A system that prompts the inspector in real time with the most likely set of standard labels will significantly reduce error, quality control oversight time, and expense.
Using about 100,000 rows of this historical data, we developed a machine learning model that learns the connection between the content of an inspection report and the standard label(s) that report is tied to. The machine learning model works in concert with Microsoft Azure Search to provide a flexible solution that can be extended beyond the proof of concept to a system that continually learns from the findings inspectors enter and the standard labels they choose to associate with their inspection reports.
We evaluated 3 different families of machine learning models in the natural language processing (NLP) domain. All the models convert text to a numerical representation.
- A term frequency – inverse document frequency (TF-IDF) model. Based on the frequency with which a word appears in a finding, discounted by the number of times that same word appears in all the findings across the entire training dataset.
- A latent semantic index (LSI) model. This model looks across all of the findings in the training dataset, identifying relationships between words and further refining these relationships into topics. A finding is then represented as a weighted sum of the topics.
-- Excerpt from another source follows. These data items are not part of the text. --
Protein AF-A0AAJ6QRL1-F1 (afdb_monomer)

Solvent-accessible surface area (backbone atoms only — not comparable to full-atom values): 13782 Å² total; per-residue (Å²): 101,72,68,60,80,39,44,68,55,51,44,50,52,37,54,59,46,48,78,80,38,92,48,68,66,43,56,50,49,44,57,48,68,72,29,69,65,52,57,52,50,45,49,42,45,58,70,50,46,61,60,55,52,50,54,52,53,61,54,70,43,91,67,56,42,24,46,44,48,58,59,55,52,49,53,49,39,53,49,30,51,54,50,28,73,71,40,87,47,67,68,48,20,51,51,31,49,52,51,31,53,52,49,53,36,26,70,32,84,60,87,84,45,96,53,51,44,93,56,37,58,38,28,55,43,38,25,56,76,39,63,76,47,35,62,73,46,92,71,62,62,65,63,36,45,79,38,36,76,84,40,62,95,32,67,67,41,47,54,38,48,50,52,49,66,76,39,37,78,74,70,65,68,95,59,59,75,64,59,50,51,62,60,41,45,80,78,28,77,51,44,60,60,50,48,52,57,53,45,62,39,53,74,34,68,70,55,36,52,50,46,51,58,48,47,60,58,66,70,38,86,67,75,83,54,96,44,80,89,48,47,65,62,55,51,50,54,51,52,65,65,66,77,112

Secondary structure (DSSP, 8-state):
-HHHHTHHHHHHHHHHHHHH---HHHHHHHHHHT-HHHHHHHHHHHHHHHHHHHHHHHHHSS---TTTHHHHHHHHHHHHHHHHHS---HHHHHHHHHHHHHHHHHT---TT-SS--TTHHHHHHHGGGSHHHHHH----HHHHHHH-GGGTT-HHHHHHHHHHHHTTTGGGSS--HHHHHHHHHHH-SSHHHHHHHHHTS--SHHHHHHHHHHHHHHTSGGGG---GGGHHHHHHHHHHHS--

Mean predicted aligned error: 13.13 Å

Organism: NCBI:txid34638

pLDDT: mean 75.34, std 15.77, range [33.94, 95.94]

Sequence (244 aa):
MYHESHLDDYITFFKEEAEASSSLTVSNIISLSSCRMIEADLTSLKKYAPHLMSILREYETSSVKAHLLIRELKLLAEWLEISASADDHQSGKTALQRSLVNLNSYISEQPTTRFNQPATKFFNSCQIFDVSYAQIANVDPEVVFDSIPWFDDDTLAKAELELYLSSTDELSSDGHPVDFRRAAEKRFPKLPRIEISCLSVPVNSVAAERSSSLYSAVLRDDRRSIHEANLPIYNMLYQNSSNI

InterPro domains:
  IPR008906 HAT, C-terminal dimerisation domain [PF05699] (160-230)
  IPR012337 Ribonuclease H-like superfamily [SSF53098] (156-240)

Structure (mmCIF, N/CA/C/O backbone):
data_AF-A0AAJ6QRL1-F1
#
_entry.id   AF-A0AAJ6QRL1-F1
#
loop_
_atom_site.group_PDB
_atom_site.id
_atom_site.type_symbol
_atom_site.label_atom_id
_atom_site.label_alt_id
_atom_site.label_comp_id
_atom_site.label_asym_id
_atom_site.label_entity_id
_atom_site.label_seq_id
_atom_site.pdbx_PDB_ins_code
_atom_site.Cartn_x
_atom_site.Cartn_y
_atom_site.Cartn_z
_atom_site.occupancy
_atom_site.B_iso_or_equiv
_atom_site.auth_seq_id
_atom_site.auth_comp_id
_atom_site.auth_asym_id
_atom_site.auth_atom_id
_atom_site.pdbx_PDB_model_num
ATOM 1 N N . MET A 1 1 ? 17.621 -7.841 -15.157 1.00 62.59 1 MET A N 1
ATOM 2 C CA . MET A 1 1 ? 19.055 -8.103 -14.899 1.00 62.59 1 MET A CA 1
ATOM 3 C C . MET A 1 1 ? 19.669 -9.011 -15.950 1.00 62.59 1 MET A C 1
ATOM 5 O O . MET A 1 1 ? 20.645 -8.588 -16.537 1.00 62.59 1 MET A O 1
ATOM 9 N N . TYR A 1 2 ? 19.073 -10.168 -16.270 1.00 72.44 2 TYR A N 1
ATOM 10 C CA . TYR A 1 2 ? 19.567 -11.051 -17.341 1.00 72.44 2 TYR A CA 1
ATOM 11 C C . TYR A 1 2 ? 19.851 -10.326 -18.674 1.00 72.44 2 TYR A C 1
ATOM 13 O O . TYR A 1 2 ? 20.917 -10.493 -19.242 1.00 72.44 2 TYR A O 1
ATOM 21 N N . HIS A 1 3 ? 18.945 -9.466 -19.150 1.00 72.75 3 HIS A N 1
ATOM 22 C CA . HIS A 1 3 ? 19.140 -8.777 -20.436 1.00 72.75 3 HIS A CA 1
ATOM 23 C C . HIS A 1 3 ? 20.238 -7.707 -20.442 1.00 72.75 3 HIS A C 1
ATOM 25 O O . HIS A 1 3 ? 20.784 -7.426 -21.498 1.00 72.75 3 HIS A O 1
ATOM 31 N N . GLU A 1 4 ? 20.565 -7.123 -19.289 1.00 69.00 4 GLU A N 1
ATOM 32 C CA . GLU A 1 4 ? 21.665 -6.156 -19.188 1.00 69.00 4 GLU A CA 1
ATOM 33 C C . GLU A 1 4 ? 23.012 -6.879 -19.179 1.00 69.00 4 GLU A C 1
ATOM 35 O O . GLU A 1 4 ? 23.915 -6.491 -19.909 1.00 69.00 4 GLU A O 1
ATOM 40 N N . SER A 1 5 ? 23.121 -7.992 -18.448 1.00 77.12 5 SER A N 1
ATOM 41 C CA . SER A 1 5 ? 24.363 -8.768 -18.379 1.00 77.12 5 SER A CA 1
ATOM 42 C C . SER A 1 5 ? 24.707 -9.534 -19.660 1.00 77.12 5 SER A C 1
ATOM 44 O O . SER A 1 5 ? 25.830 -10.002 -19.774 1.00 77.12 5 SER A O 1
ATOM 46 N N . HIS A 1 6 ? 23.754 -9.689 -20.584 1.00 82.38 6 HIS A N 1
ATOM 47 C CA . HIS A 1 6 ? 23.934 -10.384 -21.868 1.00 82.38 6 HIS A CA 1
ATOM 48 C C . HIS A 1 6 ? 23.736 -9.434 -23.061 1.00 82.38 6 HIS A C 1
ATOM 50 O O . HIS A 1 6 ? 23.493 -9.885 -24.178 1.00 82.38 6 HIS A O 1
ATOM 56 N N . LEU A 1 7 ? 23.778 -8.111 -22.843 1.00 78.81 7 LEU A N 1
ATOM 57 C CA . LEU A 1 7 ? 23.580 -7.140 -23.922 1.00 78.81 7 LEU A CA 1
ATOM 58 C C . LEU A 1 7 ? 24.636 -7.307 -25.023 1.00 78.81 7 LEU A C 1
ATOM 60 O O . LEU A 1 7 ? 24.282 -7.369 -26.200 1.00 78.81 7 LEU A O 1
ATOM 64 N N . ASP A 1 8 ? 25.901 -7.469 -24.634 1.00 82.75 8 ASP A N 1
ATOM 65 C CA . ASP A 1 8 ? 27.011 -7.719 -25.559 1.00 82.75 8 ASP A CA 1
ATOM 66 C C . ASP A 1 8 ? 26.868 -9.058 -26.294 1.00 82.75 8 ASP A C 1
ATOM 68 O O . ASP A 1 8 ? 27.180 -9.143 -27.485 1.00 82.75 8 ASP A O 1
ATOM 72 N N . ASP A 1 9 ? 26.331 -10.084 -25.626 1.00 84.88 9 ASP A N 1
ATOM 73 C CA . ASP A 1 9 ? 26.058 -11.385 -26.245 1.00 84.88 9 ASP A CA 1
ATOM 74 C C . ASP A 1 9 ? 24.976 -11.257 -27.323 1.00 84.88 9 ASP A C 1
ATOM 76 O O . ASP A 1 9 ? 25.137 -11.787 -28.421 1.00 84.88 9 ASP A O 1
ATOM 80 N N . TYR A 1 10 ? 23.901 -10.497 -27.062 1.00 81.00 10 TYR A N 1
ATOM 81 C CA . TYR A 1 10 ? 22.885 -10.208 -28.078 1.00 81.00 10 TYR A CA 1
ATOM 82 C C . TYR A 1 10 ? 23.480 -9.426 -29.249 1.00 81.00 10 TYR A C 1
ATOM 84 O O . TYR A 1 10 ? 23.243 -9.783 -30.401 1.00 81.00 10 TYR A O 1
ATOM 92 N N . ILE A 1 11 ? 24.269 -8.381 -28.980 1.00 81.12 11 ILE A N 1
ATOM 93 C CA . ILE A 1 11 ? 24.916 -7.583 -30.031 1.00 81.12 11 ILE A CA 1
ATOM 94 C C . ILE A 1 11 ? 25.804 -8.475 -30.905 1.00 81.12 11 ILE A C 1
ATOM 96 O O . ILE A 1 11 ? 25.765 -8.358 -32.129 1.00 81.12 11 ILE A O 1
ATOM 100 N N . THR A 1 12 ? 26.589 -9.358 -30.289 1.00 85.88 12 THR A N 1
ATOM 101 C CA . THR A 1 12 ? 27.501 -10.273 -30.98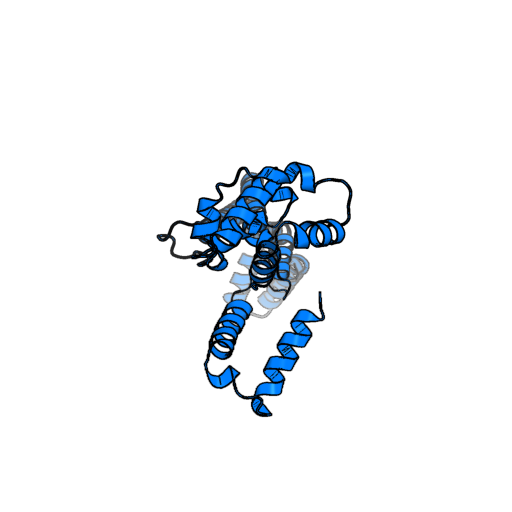7 1.00 85.88 12 THR A CA 1
ATOM 102 C C . THR A 1 12 ? 26.722 -11.278 -31.826 1.00 85.88 12 THR A C 1
ATOM 104 O O . THR A 1 12 ? 26.930 -11.347 -33.035 1.00 85.88 12 THR A O 1
ATOM 107 N N . PHE A 1 13 ? 25.744 -11.958 -31.224 1.00 86.44 13 PHE A N 1
ATOM 108 C CA . PHE A 1 13 ? 24.887 -12.922 -31.910 1.00 86.44 13 PHE A CA 1
ATOM 109 C C . PHE A 1 13 ? 24.189 -12.312 -33.131 1.00 86.44 13 PHE A C 1
ATOM 111 O O . PHE A 1 13 ? 24.230 -12.872 -34.223 1.00 86.44 13 PHE A O 1
ATOM 118 N N . PHE A 1 14 ? 23.566 -11.139 -32.980 1.00 83.62 14 PHE A N 1
ATOM 119 C CA . PHE A 1 14 ? 22.843 -10.525 -34.092 1.00 83.62 14 PHE A CA 1
ATOM 120 C C . PHE A 1 14 ? 23.779 -9.969 -35.170 1.00 83.62 14 PHE A C 1
ATOM 122 O O . PHE A 1 14 ? 23.395 -9.973 -36.337 1.00 83.62 14 PHE A O 1
ATOM 129 N N . LYS A 1 15 ? 25.000 -9.533 -34.823 1.00 83.38 15 LYS A N 1
ATOM 130 C CA . LYS A 1 15 ? 26.023 -9.168 -35.818 1.00 83.38 15 LYS A CA 1
ATOM 131 C C . LYS A 1 15 ? 26.447 -10.370 -36.658 1.00 83.38 15 LYS A C 1
ATOM 133 O O . LYS A 1 15 ? 26.503 -10.234 -37.873 1.00 83.38 15 LYS A O 1
ATOM 138 N N . GLU A 1 16 ? 26.684 -11.520 -36.031 1.00 85.81 16 GLU A N 1
ATOM 139 C CA . GLU A 1 16 ? 27.008 -12.769 -36.734 1.00 85.81 16 GLU A CA 1
ATOM 140 C C . GLU A 1 16 ? 25.836 -13.232 -37.617 1.00 85.81 16 GLU A C 1
ATOM 142 O O . GLU A 1 16 ? 26.021 -13.567 -38.786 1.00 85.81 16 GLU A O 1
ATOM 147 N N . GLU A 1 17 ? 24.601 -13.157 -37.113 1.00 84.69 17 GLU A N 1
ATOM 148 C CA . GLU A 1 17 ? 23.396 -13.503 -37.880 1.00 84.69 17 GLU A CA 1
ATOM 149 C C . GLU A 1 17 ? 23.195 -12.583 -39.101 1.00 84.69 17 GLU A C 1
ATOM 151 O O . GLU A 1 17 ? 22.714 -13.028 -40.144 1.00 84.69 17 GLU A O 1
ATOM 156 N N . ALA A 1 18 ? 23.592 -11.307 -39.017 1.00 84.00 18 ALA A N 1
ATOM 157 C CA . ALA A 1 18 ? 23.501 -10.367 -40.138 1.00 84.00 18 ALA A CA 1
ATOM 158 C C . ALA A 1 18 ? 24.448 -10.709 -41.298 1.00 84.00 18 ALA A C 1
ATOM 160 O O . ALA A 1 18 ? 24.187 -10.303 -42.432 1.00 84.00 18 ALA A O 1
ATOM 161 N N . GLU A 1 19 ? 25.524 -11.460 -41.044 1.00 83.62 19 GLU A N 1
ATOM 162 C CA . GLU A 1 19 ? 26.412 -11.960 -42.100 1.00 83.62 19 GLU A CA 1
ATOM 163 C C . GLU A 1 19 ? 25.743 -13.077 -42.918 1.00 83.62 19 GLU A C 1
ATOM 165 O O . GLU A 1 19 ? 26.010 -13.220 -44.113 1.00 83.62 19 GLU A O 1
ATOM 170 N N . ALA A 1 20 ? 24.836 -13.839 -42.297 1.00 80.44 20 ALA A N 1
ATOM 171 C CA . ALA A 1 20 ? 24.112 -14.948 -42.918 1.00 80.44 20 ALA A CA 1
ATOM 172 C C . ALA A 1 20 ? 22.697 -14.575 -43.410 1.00 80.44 20 ALA A C 1
ATOM 174 O O . ALA A 1 20 ? 22.137 -15.266 -44.264 1.00 80.44 20 ALA A O 1
ATOM 175 N N . SER A 1 21 ? 22.109 -13.494 -42.890 1.00 75.75 21 SER A N 1
ATOM 176 C CA . SER A 1 21 ? 20.706 -13.124 -43.097 1.00 75.75 21 SER A CA 1
ATOM 177 C C . SER A 1 21 ? 20.541 -11.636 -43.405 1.00 75.75 21 SER A C 1
ATOM 179 O O . SER A 1 21 ? 20.888 -10.770 -42.609 1.00 75.75 21 SER A O 1
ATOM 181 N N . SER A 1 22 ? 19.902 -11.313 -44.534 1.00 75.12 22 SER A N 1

- A latent Dirichlet allocation (LDA) model. A probabilistic extension of LSI. A more sophisticated model that is particularly good at finding semantically related content in a domain.
We created 2 metrics to measure the performance of the models and compare them. Based on our model evaluation metrics, we chose two models that performed significantly better than the others - a TF-IDF and an LDA model with vector size of 500 elements. We implemented the models in the Microsoft Azure Machine Learning (AzureML) platform.
The machine learning models perform 1,500 times better than randomly associating an inspection report with a certification-standard label. Synaptiq’s machine learning solution has reduced the time it takes to complete a certification by half and improved the customer experience by 30% (increase in net promoter score).